Assignment
In the entries that follow, find the line containing "ATOM 49 O O" and the line containing "ATOM 95 N N", then retype exactly the lines from the first through the second, pictures excluded.

Provided material
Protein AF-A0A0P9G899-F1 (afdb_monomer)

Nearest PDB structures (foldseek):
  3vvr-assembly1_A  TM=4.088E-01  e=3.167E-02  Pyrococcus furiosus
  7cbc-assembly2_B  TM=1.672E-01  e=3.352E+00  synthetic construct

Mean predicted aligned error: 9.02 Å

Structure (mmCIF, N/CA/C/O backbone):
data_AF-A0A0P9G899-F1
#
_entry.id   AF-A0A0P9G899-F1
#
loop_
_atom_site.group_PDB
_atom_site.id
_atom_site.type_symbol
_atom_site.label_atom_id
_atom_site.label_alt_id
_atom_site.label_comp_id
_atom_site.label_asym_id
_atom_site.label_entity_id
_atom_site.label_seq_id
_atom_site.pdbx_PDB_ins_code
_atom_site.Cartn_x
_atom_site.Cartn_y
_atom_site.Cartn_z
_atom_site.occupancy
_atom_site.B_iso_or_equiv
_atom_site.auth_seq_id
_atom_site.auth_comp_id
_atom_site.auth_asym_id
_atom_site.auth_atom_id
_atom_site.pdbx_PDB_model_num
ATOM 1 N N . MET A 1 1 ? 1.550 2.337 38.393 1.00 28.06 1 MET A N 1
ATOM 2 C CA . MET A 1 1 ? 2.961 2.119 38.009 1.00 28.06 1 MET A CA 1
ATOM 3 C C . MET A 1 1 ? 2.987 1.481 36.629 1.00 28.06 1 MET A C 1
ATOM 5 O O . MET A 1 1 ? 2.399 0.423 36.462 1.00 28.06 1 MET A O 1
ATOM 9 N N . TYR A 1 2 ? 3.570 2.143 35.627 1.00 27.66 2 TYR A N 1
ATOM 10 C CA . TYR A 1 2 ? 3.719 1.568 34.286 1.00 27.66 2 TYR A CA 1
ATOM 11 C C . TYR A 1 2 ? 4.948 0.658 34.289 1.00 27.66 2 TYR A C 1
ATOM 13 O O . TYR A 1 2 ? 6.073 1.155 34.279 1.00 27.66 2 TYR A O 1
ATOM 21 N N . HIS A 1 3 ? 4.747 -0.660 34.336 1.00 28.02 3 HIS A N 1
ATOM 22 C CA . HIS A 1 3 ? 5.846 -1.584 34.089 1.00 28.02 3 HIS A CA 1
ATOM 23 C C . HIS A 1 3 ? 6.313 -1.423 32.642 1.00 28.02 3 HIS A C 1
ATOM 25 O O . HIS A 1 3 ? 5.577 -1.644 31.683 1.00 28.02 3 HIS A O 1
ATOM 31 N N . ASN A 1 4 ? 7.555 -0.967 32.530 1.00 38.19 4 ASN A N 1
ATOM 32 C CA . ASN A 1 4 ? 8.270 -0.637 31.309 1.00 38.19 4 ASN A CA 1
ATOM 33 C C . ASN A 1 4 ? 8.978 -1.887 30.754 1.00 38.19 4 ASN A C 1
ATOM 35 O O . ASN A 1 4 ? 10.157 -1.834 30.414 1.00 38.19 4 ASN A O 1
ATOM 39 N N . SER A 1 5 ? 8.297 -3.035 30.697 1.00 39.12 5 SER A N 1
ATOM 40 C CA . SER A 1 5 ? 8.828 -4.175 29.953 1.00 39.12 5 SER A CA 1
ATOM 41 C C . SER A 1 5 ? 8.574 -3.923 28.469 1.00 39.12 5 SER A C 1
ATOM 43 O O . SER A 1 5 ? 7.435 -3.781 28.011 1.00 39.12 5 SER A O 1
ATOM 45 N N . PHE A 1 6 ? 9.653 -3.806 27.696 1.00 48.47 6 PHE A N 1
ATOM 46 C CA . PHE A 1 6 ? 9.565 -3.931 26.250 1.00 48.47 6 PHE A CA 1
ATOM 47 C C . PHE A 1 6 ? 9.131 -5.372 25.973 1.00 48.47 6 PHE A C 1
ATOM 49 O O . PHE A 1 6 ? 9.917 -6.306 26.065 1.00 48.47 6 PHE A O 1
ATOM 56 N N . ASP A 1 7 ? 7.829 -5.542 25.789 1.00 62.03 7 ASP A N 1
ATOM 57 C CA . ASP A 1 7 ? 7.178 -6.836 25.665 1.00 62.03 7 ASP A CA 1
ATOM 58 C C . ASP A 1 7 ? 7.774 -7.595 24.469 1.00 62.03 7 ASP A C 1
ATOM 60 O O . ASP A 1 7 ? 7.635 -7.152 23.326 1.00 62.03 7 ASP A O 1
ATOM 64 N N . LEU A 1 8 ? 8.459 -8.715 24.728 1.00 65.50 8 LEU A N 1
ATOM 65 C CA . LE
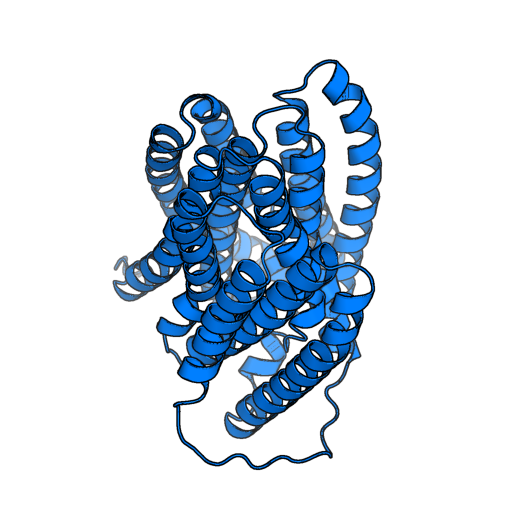U A 1 8 ? 9.067 -9.589 23.713 1.00 65.50 8 LEU A CA 1
ATOM 66 C C . LEU A 1 8 ? 8.058 -9.926 22.598 1.00 65.50 8 LEU A C 1
ATOM 68 O O . LEU A 1 8 ? 8.413 -10.034 21.426 1.00 65.50 8 LEU A O 1
ATOM 72 N N . SER A 1 9 ? 6.775 -10.001 22.964 1.00 68.19 9 SER A N 1
ATOM 73 C CA . SER A 1 9 ? 5.641 -10.171 22.061 1.00 68.19 9 SER A CA 1
ATOM 74 C C . SER A 1 9 ? 5.548 -9.073 20.987 1.00 68.19 9 SER A C 1
ATOM 76 O O . SER A 1 9 ? 5.381 -9.375 19.806 1.00 68.19 9 SER A O 1
ATOM 78 N N . LYS A 1 10 ? 5.744 -7.801 21.362 1.00 67.12 10 LYS A N 1
ATOM 79 C CA . LYS A 1 10 ? 5.723 -6.654 20.435 1.00 67.12 10 LYS A CA 1
ATOM 80 C C . LYS A 1 10 ? 6.928 -6.649 19.503 1.00 67.12 10 LYS A C 1
ATOM 82 O O . LYS A 1 10 ? 6.792 -6.266 18.345 1.00 67.12 10 LYS A O 1
ATOM 87 N N . LEU A 1 11 ? 8.097 -7.066 19.996 1.00 71.25 11 LEU A N 1
ATOM 88 C CA . LEU A 1 11 ? 9.292 -7.207 19.162 1.00 71.25 11 LEU A CA 1
ATOM 89 C C . LEU A 1 11 ? 9.075 -8.278 18.087 1.00 71.25 11 LEU A C 1
ATOM 91 O O . LEU A 1 11 ? 9.358 -8.035 16.918 1.00 71.25 11 LEU A O 1
ATOM 95 N N . LEU A 1 12 ? 8.507 -9.425 18.468 1.00 71.81 12 LEU A N 1
ATOM 96 C CA . LEU A 1 12 ? 8.124 -10.484 17.534 1.00 71.81 12 LEU A CA 1
ATOM 97 C C . LEU A 1 12 ? 7.124 -9.974 16.489 1.00 71.81 12 LEU A C 1
ATOM 99 O O . LEU A 1 12 ? 7.353 -10.168 15.300 1.00 71.81 12 LEU A O 1
ATOM 103 N N . ASP A 1 13 ? 6.073 -9.257 16.887 1.00 70.31 13 ASP A N 1
ATOM 104 C CA . ASP A 1 13 ? 5.103 -8.699 15.933 1.00 70.31 13 ASP A CA 1
ATOM 105 C C . ASP A 1 13 ? 5.748 -7.723 14.929 1.00 70.31 13 ASP A C 1
ATOM 107 O O . ASP A 1 13 ? 5.362 -7.690 13.758 1.00 70.31 13 ASP A O 1
ATOM 111 N N . ILE A 1 14 ? 6.750 -6.948 15.358 1.00 73.69 14 ILE A N 1
ATOM 112 C CA . ILE A 1 14 ? 7.540 -6.081 14.471 1.00 73.69 14 ILE A CA 1
ATOM 113 C C . ILE A 1 14 ? 8.393 -6.924 13.512 1.00 73.69 14 ILE A C 1
ATOM 115 O O . ILE A 1 14 ? 8.386 -6.659 12.312 1.00 73.69 14 ILE A O 1
ATOM 119 N N . LEU A 1 15 ? 9.071 -7.968 13.998 1.00 76.31 15 LEU A N 1
ATOM 120 C CA . LEU A 1 15 ? 9.878 -8.870 13.164 1.00 76.31 15 LEU A CA 1
ATOM 121 C C . LEU A 1 15 ? 9.036 -9.570 12.084 1.00 76.31 15 LEU A C 1
ATOM 123 O O . LEU A 1 15 ? 9.410 -9.559 10.911 1.00 76.31 15 LEU A O 1
ATOM 127 N N . TYR A 1 16 ? 7.858 -10.091 12.441 1.00 73.50 16 TYR A N 1
ATOM 128 C CA . TYR A 1 16 ? 6.932 -10.727 11.492 1.00 73.50 16 TYR A CA 1
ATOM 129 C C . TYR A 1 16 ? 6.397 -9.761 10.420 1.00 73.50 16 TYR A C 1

Output below
ATOM 49 O O . PHE A 1 6 ? 9.917 -6.306 26.065 1.00 48.47 6 PHE A O 1
ATOM 56 N N . ASP A 1 7 ? 7.829 -5.542 25.789 1.00 62.03 7 ASP A N 1
ATOM 57 C CA . ASP A 1 7 ? 7.178 -6.836 25.665 1.00 62.03 7 ASP A CA 1
ATOM 58 C C . ASP A 1 7 ? 7.774 -7.595 24.469 1.00 62.03 7 ASP A C 1
ATOM 60 O O . ASP A 1 7 ? 7.635 -7.152 23.326 1.00 62.03 7 ASP A O 1
ATOM 64 N N . LEU A 1 8 ? 8.459 -8.715 24.728 1.00 65.50 8 LEU A N 1
ATOM 65 C CA . LE
U A 1 8 ? 9.067 -9.589 23.713 1.00 65.50 8 LEU A CA 1
ATOM 66 C C . LEU A 1 8 ? 8.058 -9.926 22.598 1.00 65.50 8 LEU A C 1
ATOM 68 O O . LEU A 1 8 ? 8.413 -10.034 21.426 1.00 65.50 8 LEU A O 1
ATOM 72 N N . SER A 1 9 ? 6.775 -10.001 22.964 1.00 68.19 9 SER A N 1
ATOM 73 C CA . SER A 1 9 ? 5.641 -10.171 22.061 1.00 68.19 9 SER A CA 1
ATOM 74 C C . SER A 1 9 ? 5.548 -9.073 20.987 1.00 68.19 9 SER A C 1
ATOM 76 O O . SER A 1 9 ? 5.381 -9.375 19.806 1.00 68.19 9 SER A O 1
ATOM 78 N N . LYS A 1 10 ? 5.744 -7.801 21.362 1.00 67.12 10 LYS A N 1
ATOM 79 C CA . LYS A 1 10 ? 5.723 -6.654 20.435 1.00 67.12 10 LYS A CA 1
ATOM 80 C C . LYS A 1 10 ? 6.928 -6.649 19.503 1.00 67.12 10 LYS A C 1
ATOM 82 O O . LYS A 1 10 ? 6.792 -6.266 18.345 1.00 67.12 10 LYS A O 1
ATOM 87 N N . LEU A 1 11 ? 8.097 -7.066 19.996 1.00 71.25 11 LEU A N 1
ATOM 88 C CA . LEU A 1 11 ? 9.292 -7.207 19.162 1.00 71.25 11 LEU A CA 1
ATOM 89 C C . LEU A 1 11 ? 9.075 -8.278 18.087 1.00 71.25 11 LEU A C 1
ATOM 91 O O . LEU A 1 11 ? 9.358 -8.035 16.918 1.00 71.25 11 LEU A O 1
ATOM 95 N N . LEU A 1 12 ? 8.507 -9.425 18.468 1.00 71.81 12 LEU A N 1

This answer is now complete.